Segment Open

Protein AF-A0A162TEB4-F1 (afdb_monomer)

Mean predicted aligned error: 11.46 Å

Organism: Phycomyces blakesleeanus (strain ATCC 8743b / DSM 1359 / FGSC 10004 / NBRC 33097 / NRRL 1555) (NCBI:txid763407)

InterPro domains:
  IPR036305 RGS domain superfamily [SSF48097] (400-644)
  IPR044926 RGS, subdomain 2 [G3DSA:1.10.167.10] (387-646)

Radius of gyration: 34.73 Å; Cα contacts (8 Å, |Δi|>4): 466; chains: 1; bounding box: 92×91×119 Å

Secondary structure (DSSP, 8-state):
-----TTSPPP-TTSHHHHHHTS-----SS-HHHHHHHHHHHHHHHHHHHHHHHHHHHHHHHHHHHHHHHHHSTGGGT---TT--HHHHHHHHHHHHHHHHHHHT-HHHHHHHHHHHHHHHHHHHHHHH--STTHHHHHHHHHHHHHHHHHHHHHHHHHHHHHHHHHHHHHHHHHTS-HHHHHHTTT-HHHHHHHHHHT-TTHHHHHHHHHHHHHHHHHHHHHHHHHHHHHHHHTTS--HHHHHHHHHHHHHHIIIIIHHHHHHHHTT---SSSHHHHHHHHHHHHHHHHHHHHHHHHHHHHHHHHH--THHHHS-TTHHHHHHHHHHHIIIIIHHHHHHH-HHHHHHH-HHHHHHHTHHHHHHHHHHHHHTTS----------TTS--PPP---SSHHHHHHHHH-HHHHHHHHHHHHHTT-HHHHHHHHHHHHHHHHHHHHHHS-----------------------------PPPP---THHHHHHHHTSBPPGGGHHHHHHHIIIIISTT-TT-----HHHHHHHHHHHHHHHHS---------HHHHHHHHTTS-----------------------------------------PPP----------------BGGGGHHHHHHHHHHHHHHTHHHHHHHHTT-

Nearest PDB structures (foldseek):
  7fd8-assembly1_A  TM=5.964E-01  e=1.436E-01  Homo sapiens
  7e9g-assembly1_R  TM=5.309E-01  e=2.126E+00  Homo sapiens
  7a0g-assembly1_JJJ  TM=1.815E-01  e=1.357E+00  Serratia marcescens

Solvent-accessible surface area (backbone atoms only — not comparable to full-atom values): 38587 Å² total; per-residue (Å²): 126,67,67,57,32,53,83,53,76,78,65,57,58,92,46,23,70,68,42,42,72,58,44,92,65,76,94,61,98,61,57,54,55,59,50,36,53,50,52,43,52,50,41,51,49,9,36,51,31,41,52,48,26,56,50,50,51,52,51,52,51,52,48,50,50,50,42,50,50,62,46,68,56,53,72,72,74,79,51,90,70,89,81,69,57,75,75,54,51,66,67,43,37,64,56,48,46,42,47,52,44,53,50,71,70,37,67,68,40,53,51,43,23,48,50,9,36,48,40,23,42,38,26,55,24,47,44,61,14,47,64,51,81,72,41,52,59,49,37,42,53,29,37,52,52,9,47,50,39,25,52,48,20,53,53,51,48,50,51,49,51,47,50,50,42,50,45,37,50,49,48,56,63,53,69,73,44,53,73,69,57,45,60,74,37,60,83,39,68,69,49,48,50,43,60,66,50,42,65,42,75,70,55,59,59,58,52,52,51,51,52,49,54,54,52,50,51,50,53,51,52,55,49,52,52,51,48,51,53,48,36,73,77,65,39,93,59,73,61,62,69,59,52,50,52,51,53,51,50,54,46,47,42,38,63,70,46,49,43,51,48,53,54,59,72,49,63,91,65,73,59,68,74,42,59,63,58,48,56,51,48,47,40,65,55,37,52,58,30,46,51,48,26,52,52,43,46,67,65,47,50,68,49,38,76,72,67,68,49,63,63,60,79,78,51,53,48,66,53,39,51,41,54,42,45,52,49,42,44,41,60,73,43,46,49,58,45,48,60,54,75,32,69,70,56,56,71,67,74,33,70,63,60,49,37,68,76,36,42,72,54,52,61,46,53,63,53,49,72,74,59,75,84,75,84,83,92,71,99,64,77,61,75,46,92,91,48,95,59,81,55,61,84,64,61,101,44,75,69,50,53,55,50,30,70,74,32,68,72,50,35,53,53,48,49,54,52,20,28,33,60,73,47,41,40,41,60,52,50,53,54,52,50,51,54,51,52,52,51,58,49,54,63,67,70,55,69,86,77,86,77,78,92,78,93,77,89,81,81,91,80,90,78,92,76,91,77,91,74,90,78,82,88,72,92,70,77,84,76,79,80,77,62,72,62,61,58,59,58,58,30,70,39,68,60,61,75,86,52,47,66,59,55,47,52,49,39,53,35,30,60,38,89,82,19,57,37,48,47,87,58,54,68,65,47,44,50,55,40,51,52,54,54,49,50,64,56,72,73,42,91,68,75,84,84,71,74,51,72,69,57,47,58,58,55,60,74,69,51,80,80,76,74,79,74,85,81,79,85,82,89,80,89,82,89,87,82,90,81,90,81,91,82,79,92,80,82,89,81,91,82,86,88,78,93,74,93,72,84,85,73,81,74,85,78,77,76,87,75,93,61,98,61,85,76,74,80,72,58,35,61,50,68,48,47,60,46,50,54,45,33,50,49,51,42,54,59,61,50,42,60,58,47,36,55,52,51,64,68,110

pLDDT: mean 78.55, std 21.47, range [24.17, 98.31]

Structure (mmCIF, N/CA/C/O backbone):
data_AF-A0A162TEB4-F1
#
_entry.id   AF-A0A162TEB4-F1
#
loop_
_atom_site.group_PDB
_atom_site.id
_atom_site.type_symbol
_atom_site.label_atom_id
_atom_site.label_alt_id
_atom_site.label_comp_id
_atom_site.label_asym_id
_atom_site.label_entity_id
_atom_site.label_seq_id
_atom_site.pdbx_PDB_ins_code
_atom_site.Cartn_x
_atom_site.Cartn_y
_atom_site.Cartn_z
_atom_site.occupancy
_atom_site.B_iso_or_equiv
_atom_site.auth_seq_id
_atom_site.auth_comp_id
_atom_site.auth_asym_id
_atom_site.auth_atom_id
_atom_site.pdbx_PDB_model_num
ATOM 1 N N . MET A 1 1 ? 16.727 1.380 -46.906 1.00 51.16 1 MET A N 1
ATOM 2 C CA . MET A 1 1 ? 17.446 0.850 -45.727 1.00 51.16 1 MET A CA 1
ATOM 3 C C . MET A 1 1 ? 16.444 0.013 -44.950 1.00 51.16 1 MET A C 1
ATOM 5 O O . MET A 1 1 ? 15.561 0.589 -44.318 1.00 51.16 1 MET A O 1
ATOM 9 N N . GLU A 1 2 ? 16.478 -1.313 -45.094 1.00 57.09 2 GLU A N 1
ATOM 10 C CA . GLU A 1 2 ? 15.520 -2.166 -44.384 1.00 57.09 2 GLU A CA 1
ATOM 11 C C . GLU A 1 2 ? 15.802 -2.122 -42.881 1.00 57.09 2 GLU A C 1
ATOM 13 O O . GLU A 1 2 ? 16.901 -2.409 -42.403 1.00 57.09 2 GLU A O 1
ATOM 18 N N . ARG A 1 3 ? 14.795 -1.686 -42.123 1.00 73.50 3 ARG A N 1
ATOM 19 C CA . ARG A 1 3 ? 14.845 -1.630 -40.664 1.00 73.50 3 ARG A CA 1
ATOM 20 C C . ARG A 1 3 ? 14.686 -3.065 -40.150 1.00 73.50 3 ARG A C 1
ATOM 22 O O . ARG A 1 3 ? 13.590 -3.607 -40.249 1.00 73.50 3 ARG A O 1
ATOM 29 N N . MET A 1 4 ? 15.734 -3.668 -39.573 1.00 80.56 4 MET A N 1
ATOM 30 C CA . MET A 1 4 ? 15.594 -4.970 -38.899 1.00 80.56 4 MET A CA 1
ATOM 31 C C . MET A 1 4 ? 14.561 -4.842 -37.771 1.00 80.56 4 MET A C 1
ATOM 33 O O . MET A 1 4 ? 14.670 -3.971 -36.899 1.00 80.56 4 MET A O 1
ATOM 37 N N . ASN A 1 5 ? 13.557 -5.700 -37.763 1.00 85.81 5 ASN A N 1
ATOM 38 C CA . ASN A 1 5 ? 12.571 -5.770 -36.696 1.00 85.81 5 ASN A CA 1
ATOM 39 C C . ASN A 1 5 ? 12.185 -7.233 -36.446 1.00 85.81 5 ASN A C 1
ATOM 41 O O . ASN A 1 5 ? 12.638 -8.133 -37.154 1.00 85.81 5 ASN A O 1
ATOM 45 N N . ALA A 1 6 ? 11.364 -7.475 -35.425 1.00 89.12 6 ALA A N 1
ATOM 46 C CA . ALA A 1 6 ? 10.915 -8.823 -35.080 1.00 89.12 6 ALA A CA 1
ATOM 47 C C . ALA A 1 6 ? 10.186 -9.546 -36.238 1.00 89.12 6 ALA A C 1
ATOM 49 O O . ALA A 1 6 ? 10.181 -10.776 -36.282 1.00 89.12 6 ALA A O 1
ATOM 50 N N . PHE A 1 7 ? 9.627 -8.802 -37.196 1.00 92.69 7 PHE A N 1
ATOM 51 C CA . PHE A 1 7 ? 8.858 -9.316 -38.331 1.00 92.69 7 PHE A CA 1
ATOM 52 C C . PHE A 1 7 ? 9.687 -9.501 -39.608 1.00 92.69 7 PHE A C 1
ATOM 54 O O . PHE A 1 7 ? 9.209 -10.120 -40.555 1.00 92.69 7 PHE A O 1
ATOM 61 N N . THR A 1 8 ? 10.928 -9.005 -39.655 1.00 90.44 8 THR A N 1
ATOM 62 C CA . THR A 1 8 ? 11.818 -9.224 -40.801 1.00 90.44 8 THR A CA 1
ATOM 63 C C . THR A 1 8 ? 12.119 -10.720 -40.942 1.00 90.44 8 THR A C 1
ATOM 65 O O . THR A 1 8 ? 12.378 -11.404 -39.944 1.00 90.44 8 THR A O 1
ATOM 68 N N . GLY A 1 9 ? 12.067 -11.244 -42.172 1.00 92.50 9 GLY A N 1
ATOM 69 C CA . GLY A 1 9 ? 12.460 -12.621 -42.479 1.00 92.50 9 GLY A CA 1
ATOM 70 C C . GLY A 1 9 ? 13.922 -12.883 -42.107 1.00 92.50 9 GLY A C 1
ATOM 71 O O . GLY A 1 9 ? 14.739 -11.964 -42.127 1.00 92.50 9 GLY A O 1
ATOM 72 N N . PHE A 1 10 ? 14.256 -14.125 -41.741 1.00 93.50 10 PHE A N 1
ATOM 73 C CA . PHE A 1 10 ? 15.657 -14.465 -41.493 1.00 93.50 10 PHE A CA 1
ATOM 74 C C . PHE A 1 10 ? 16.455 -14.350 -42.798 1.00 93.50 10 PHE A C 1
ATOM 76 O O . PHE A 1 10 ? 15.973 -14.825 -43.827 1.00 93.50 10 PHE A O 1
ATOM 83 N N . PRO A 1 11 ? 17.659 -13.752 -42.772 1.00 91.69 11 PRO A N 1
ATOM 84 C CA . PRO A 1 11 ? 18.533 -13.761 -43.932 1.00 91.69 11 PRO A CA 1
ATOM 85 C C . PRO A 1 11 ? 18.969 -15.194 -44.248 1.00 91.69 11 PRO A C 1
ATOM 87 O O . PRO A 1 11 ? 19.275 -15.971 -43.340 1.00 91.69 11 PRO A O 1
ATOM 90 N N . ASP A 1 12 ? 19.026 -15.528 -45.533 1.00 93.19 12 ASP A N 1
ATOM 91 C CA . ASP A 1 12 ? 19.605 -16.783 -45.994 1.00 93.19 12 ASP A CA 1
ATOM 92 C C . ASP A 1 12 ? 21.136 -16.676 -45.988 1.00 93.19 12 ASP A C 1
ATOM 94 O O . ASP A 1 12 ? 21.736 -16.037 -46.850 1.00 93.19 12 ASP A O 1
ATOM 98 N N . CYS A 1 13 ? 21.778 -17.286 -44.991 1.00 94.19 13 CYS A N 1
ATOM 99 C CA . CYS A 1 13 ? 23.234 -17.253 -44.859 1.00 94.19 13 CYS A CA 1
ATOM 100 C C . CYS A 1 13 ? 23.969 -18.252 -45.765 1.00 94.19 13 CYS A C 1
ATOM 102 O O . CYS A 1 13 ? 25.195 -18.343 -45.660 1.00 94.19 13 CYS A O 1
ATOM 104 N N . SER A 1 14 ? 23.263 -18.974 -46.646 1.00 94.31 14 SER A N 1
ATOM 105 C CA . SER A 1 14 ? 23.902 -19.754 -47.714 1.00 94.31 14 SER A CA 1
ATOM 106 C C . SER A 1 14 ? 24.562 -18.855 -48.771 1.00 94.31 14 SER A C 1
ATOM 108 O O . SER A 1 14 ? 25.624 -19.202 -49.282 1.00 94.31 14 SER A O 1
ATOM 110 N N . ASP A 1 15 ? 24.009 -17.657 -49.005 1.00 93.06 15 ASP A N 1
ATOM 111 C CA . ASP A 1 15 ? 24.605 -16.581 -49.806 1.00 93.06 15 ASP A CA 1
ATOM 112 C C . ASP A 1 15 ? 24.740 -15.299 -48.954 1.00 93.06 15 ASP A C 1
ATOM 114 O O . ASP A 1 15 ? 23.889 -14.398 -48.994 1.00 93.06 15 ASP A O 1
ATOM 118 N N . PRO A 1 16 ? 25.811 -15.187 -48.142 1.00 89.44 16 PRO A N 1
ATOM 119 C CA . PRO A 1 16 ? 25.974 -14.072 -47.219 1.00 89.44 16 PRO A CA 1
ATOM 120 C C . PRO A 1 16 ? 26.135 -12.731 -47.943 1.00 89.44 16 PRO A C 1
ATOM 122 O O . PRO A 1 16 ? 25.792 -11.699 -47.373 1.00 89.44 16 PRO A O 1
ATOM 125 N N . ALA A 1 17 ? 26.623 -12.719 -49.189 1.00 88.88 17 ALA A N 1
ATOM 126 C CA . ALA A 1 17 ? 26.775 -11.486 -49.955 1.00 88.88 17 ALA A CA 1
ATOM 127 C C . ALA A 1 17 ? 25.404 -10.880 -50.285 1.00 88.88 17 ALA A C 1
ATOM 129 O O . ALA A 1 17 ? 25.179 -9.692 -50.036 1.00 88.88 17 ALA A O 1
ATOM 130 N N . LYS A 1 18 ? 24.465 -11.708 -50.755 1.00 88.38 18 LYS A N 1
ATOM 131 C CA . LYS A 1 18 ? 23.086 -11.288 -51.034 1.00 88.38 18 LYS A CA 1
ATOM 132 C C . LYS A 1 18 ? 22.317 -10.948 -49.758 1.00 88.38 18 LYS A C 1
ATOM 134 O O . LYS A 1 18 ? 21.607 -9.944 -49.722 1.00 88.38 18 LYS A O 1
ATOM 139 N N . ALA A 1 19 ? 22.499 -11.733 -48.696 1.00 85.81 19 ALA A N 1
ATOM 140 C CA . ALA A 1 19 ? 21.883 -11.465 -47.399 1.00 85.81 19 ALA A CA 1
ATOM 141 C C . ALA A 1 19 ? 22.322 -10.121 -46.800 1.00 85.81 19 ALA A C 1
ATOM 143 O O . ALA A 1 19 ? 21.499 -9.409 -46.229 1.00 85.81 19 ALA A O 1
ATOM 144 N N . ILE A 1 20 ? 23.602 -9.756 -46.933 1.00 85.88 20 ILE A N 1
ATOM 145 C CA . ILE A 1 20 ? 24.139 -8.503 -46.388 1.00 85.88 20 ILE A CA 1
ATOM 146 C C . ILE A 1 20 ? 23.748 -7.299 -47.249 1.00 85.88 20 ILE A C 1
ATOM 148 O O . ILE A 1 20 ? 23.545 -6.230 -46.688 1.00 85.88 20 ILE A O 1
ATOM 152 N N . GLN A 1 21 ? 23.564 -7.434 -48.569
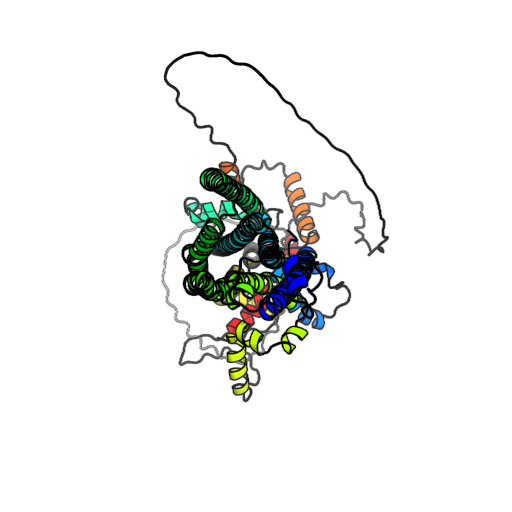 1.00 85.31 21 GLN A N 1
ATOM 153 C CA . GLN A 1 21 ? 23.190 -6.300 -49.436 1.00 85.31 21 GLN A CA 1
ATOM 154 C C . GLN A 1 21 ? 21.894 -5.582 -49.008 1.00 85.31 21 GLN A C 1
ATOM 156 O O . GLN A 1 21 ? 21.774 -4.374 -49.214 1.00 85.31 21 GLN A O 1
ATOM 161 N N . GLY A 1 22 ? 20.952 -6.281 -48.362 1.00 80.38 22 GLY A N 1
ATOM 162 C CA . GLY A 1 22 ? 19.742 -5.667 -47.791 1.00 80.38 22 GLY A CA 1
ATOM 163 C C . GLY A 1 22 ? 19.989 -4.844 -46.515 1.00 80.38 22 GLY A C 1
ATOM 164 O O . GLY A 1 22 ? 19.218 -3.934 -46.189 1.00 80.38 22 GLY A O 1
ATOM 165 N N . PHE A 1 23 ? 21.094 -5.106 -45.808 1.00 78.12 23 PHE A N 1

Segment Closed

Try it ▸ Word for word, restate the lines above from the line containing "ATOM 20 C C" through the line containing "ATOM 52 C C", with both included and nothing else.

Written answer ▸
ATOM 20 C C . ARG A 1 3 ? 14.686 -3.065 -40.150 1.00 73.50 3 ARG A C 1
ATOM 22 O O . ARG A 1 3 ? 13.590 -3.607 -40.249 1.00 73.50 3 ARG A O 1
ATOM 29 N N . MET A 1 4 ? 15.734 -3.668 -39.573 1.00 80.56 4 MET A N 1
ATOM 30 C CA . MET A 1 4 ? 15.594 -4.970 -38.899 1.00 80.56 4 MET A CA 1
ATOM 31 C C . MET A 1 4 ? 14.561 -4.842 -37.771 1.00 80.56 4 MET A C 1
ATOM 33 O O . MET A 1 4 ? 14.670 -3.971 -36.899 1.00 80.56 4 MET A O 1
ATOM 37 N N . ASN A 1 5 ? 13.557 -5.700 -37.763 1.00 85.81 5 ASN A N 1
ATOM 38 C CA . ASN A 1 5 ? 12.571 -5.770 -36.696 1.00 85.81 5 ASN A CA 1
ATOM 39 C C . ASN A 1 5 ? 12.185 -7.233 -36.446 1.00 85.81 5 ASN A C 1
ATOM 41 O O . ASN A 1 5 ? 12.638 -8.133 -37.154 1.00 85.81 5 ASN A O 1
ATOM 45 N N . ALA A 1 6 ? 11.364 -7.475 -35.425 1.00 89.12 6 ALA A N 1
ATOM 46 C CA . ALA A 1 6 ? 10.915 -8.823 -35.080 1.00 89.12 6 ALA A CA 1
ATOM 47 C C . ALA A 1 6 ? 10.186 -9.546 -36.238 1.00 89.12 6 ALA A C 1
ATOM 49 O O . ALA A 1 6 ? 10.181 -10.776 -36.282 1.00 89.12 6 ALA A O 1
ATOM 50 N N . PHE A 1 7 ? 9.627 -8.802 -37.196 1.00 92.69 7 PHE A N 1
ATOM 51 C CA . PHE A 1 7 ? 8.858 -9.316 -38.331 1.00 92.69 7 PHE A CA 1
ATOM 52 C C . PHE A 1 7 ? 9.687 -9.501 -39.608 1.00 92.69 7 PHE A C 1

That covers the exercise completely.